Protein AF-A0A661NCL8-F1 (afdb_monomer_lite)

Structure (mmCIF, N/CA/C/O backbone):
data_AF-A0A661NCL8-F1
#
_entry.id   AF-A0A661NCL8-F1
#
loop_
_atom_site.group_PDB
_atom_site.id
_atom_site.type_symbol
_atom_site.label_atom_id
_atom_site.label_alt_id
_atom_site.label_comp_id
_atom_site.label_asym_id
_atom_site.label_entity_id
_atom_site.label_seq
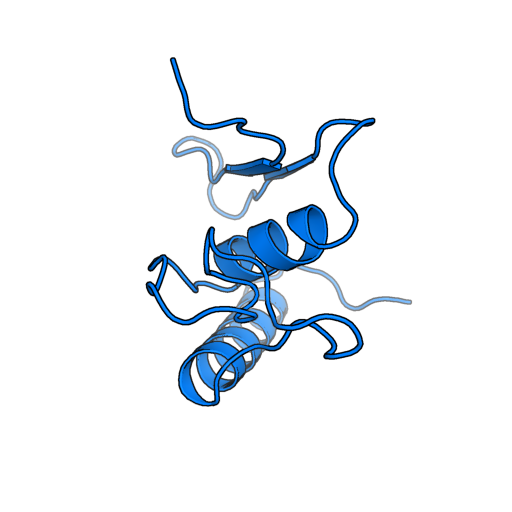_id
_atom_site.pdbx_PDB_ins_code
_atom_site.Cartn_x
_atom_site.Cartn_y
_atom_site.Cartn_z
_atom_site.occupancy
_atom_site.B_iso_or_equiv
_atom_site.auth_seq_id
_atom_site.auth_comp_id
_atom_site.auth_asym_id
_atom_site.auth_atom_id
_atom_site.pdbx_PDB_model_num
ATOM 1 N N . PRO A 1 1 ? -3.423 17.438 -16.254 1.00 43.38 1 PRO A N 1
ATOM 2 C CA . PRO A 1 1 ? -4.211 16.333 -16.865 1.00 43.38 1 PRO A CA 1
ATOM 3 C C . PRO A 1 1 ? -3.383 15.133 -17.389 1.00 43.38 1 PRO A C 1
ATOM 5 O O . PRO A 1 1 ? -3.910 14.358 -18.171 1.00 43.38 1 PRO A O 1
ATOM 8 N N . SER A 1 2 ? -2.137 14.914 -16.942 1.00 42.22 2 SER A N 1
ATOM 9 C CA . SER A 1 2 ? -1.245 13.882 -17.516 1.00 42.22 2 SER A CA 1
ATOM 10 C C . SER A 1 2 ? -0.877 12.725 -16.580 1.00 42.22 2 SER A C 1
ATOM 12 O O . SER A 1 2 ? -0.084 11.872 -16.959 1.00 42.22 2 SER A O 1
ATOM 14 N N . ARG A 1 3 ? -1.425 12.657 -15.361 1.00 52.50 3 ARG A N 1
ATOM 15 C CA . ARG A 1 3 ? -1.258 11.468 -14.513 1.00 52.50 3 ARG A CA 1
ATOM 16 C C . ARG A 1 3 ? -2.480 10.592 -14.707 1.00 52.50 3 ARG A C 1
ATOM 18 O O . ARG A 1 3 ? -3.560 10.965 -14.254 1.00 52.50 3 ARG A O 1
ATOM 25 N N . MET A 1 4 ? -2.308 9.478 -15.409 1.00 59.47 4 MET A N 1
ATOM 26 C CA . MET A 1 4 ? -3.310 8.423 -15.524 1.00 59.47 4 MET A CA 1
ATOM 27 C C . MET A 1 4 ? -3.551 7.865 -14.111 1.00 59.47 4 MET A C 1
ATOM 29 O O . MET A 1 4 ? -2.836 6.988 -13.640 1.00 59.47 4 MET A O 1
ATOM 33 N N . ARG A 1 5 ? -4.484 8.471 -13.365 1.00 67.81 5 ARG A N 1
ATOM 34 C CA . ARG A 1 5 ? -4.849 8.029 -12.015 1.00 67.81 5 ARG A CA 1
ATOM 35 C C . ARG A 1 5 ? -5.761 6.820 -12.158 1.00 67.81 5 ARG A C 1
ATOM 37 O O . ARG A 1 5 ? -6.962 6.975 -12.340 1.00 67.81 5 ARG A O 1
ATOM 44 N N . MET A 1 6 ? -5.168 5.633 -12.121 1.00 88.62 6 MET A N 1
ATOM 45 C CA . MET A 1 6 ? -5.894 4.361 -12.193 1.00 88.62 6 MET A CA 1
ATOM 46 C C . MET A 1 6 ? -6.251 3.805 -10.810 1.00 88.62 6 MET A C 1
ATOM 48 O O . MET A 1 6 ? -6.955 2.803 -10.726 1.00 88.62 6 MET A O 1
ATOM 52 N N . GLY A 1 7 ? -5.790 4.449 -9.738 1.00 92.88 7 GLY A N 1
ATOM 53 C CA . GLY A 1 7 ? -6.042 4.055 -8.361 1.00 92.88 7 GLY A CA 1
ATOM 54 C C . GLY A 1 7 ? -6.068 5.254 -7.414 1.00 92.88 7 GLY A C 1
ATOM 55 O O . GLY A 1 7 ? -5.578 6.340 -7.747 1.00 92.88 7 GLY A O 1
ATOM 56 N N . VAL A 1 8 ? -6.706 5.069 -6.257 1.00 94.38 8 VAL A N 1
ATOM 57 C CA . VAL A 1 8 ? -6.591 5.969 -5.108 1.00 94.38 8 VAL A CA 1
ATOM 58 C C . VAL A 1 8 ? -6.859 5.240 -3.789 1.00 94.38 8 VAL A C 1
ATOM 60 O O . VAL A 1 8 ? -7.880 4.569 -3.613 1.00 94.38 8 VAL A O 1
ATOM 63 N N . HIS A 1 9 ? -5.980 5.455 -2.815 1.00 95.56 9 HIS A N 1
ATOM 64 C CA . HIS A 1 9 ? -6.280 5.301 -1.397 1.00 95.56 9 HIS A CA 1
ATOM 65 C C . HIS A 1 9 ? -6.890 6.594 -0.852 1.00 95.56 9 HIS A C 1
ATOM 67 O O . HIS A 1 9 ? -6.280 7.664 -0.880 1.00 95.56 9 HIS A O 1
ATOM 73 N N . TRP A 1 10 ? -8.102 6.492 -0.313 1.00 94.00 10 TRP A N 1
ATOM 74 C CA . TRP A 1 10 ? -8.814 7.606 0.295 1.00 94.00 10 TRP A CA 1
ATOM 75 C C . TRP A 1 10 ? -9.180 7.309 1.748 1.00 94.00 10 TRP A C 1
ATOM 77 O O . TRP A 1 10 ? -9.733 6.257 2.079 1.00 94.00 10 TRP A O 1
ATOM 87 N N . ARG A 1 11 ? -8.885 8.274 2.625 1.00 92.00 11 ARG A N 1
ATOM 88 C CA . ARG A 1 11 ? -9.299 8.277 4.030 1.00 92.00 11 ARG A CA 1
ATOM 89 C C . ARG A 1 11 ? -10.157 9.519 4.305 1.00 92.00 11 ARG A C 1
ATOM 91 O O . ARG A 1 11 ? -9.592 10.596 4.510 1.00 92.00 11 ARG A O 1
ATOM 98 N N . PRO A 1 12 ? -11.495 9.414 4.271 1.00 90.94 12 PRO A N 1
ATOM 99 C CA . PRO A 1 12 ? -12.381 10.553 4.502 1.00 90.94 12 PRO A CA 1
ATOM 100 C C . PRO A 1 12 ? -12.266 11.102 5.929 1.00 90.94 12 PRO A C 1
ATOM 102 O O . PRO A 1 12 ? -12.289 10.350 6.900 1.00 90.94 12 PRO A O 1
ATOM 105 N N . ALA A 1 13 ? -12.220 12.431 6.062 1.00 89.50 13 ALA A N 1
ATOM 106 C CA . ALA A 1 13 ? -12.108 13.102 7.360 1.00 89.50 13 ALA A CA 1
ATOM 107 C C . ALA A 1 13 ? -13.328 12.872 8.276 1.00 89.50 13 ALA A C 1
ATOM 109 O O . ALA A 1 13 ? -13.172 12.783 9.489 1.00 89.50 13 ALA A O 1
ATOM 110 N N . GLY A 1 14 ? -14.530 12.742 7.704 1.00 91.62 14 GLY A N 1
ATOM 111 C CA . GLY A 1 14 ? -15.777 12.549 8.456 1.00 91.62 14 GLY A CA 1
ATOM 112 C C . GLY A 1 14 ? -16.065 11.110 8.898 1.00 91.62 14 GLY A C 1
ATOM 113 O O . GLY A 1 14 ? -17.049 10.886 9.592 1.00 91.62 14 GLY A O 1
ATOM 114 N N . LEU A 1 15 ? -15.243 10.132 8.498 1.00 89.44 15 LEU A N 1
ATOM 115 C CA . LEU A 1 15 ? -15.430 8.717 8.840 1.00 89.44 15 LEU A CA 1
= = = = =
### Your goal
Each line from the one holding "ATOM 75 C C" to the end of the entries is to be written out exactly. Skip every line before it.

### Task result
ATOM 75 C C . TRP A 1 10 ? -9.180 7.309 1.748 1.00 94.00 10 TRP A C 1
ATOM 77 O O . TRP A 1 10 ? -9.733 6.257 2.079 1.00 94.00 10 TRP A O 1
ATOM 87 N N . ARG A 1 11 ? -8.885 8.274 2.625 1.00 92.00 11 ARG A N 1
ATOM 88 C CA . ARG A 1 11 ? -9.299 8.277 4.030 1.00 92.00 11 ARG A CA 1
ATOM 89 C C . ARG A 1 11 ? -10.157 9.519 4.305 1.00 92.00 11 ARG A C 1
ATOM 91 O O . ARG A 1 11 ? -9.592 10.596 4.510 1.00 92.00 11 ARG A O 1
ATOM 98 N N . PRO A 1 12 ? -11.495 9.414 4.271 1.00 90.94 12 PRO A N 1
ATOM 99 C CA . PRO A 1 12 ? -12.381 10.553 4.502 1.00 90.94 12 PRO A CA 1
ATOM 100 C C . PRO A 1 12 ? -12.266 11.102 5.929 1.00 90.94 12 PRO A C 1
ATOM 102 O O . PRO A 1 12 ? -12.289 10.350 6.900 1.00 90.94 12 PRO A O 1
ATOM 105 N N . ALA A 1 13 ? -12.220 12.431 6.062 1.00 89.50 13 ALA A N 1
ATOM 106 C CA . ALA A 1 13 ? -12.108 13.102 7.360 1.00 89.50 13 ALA A CA 1
ATOM 107 C C . ALA A 1 13 ? -13.328 12.872 8.276 1.00 89.50 13 ALA A C 1
ATOM 109 O O . ALA A 1 13 ? -13.172 12.783 9.489 1.00 89.50 13 ALA A O 1
ATOM 110 N N . GLY A 1 14 ? -14.530 12.742 7.704 1.00 91.62 14 GLY A N 1
ATOM 111 C CA . GLY A 1 14 ? -15.777 12.549 8.456 1.00 91.62 14 GLY A CA 1
ATOM 112 C C . GLY A 1 14 ? -16.065 11.110 8.898 1.00 91.62 14 GLY A C 1
ATOM 113 O O . GLY A 1 14 ? -17.049 10.886 9.592 1.00 91.62 14 GLY A O 1
ATOM 114 N N . LEU A 1 15 ? -15.243 10.132 8.498 1.00 89.44 15 LEU A N 1
ATOM 115 C CA . LEU A 1 15 ? -15.430 8.717 8.840 1.00 89.44 15 LEU A CA 1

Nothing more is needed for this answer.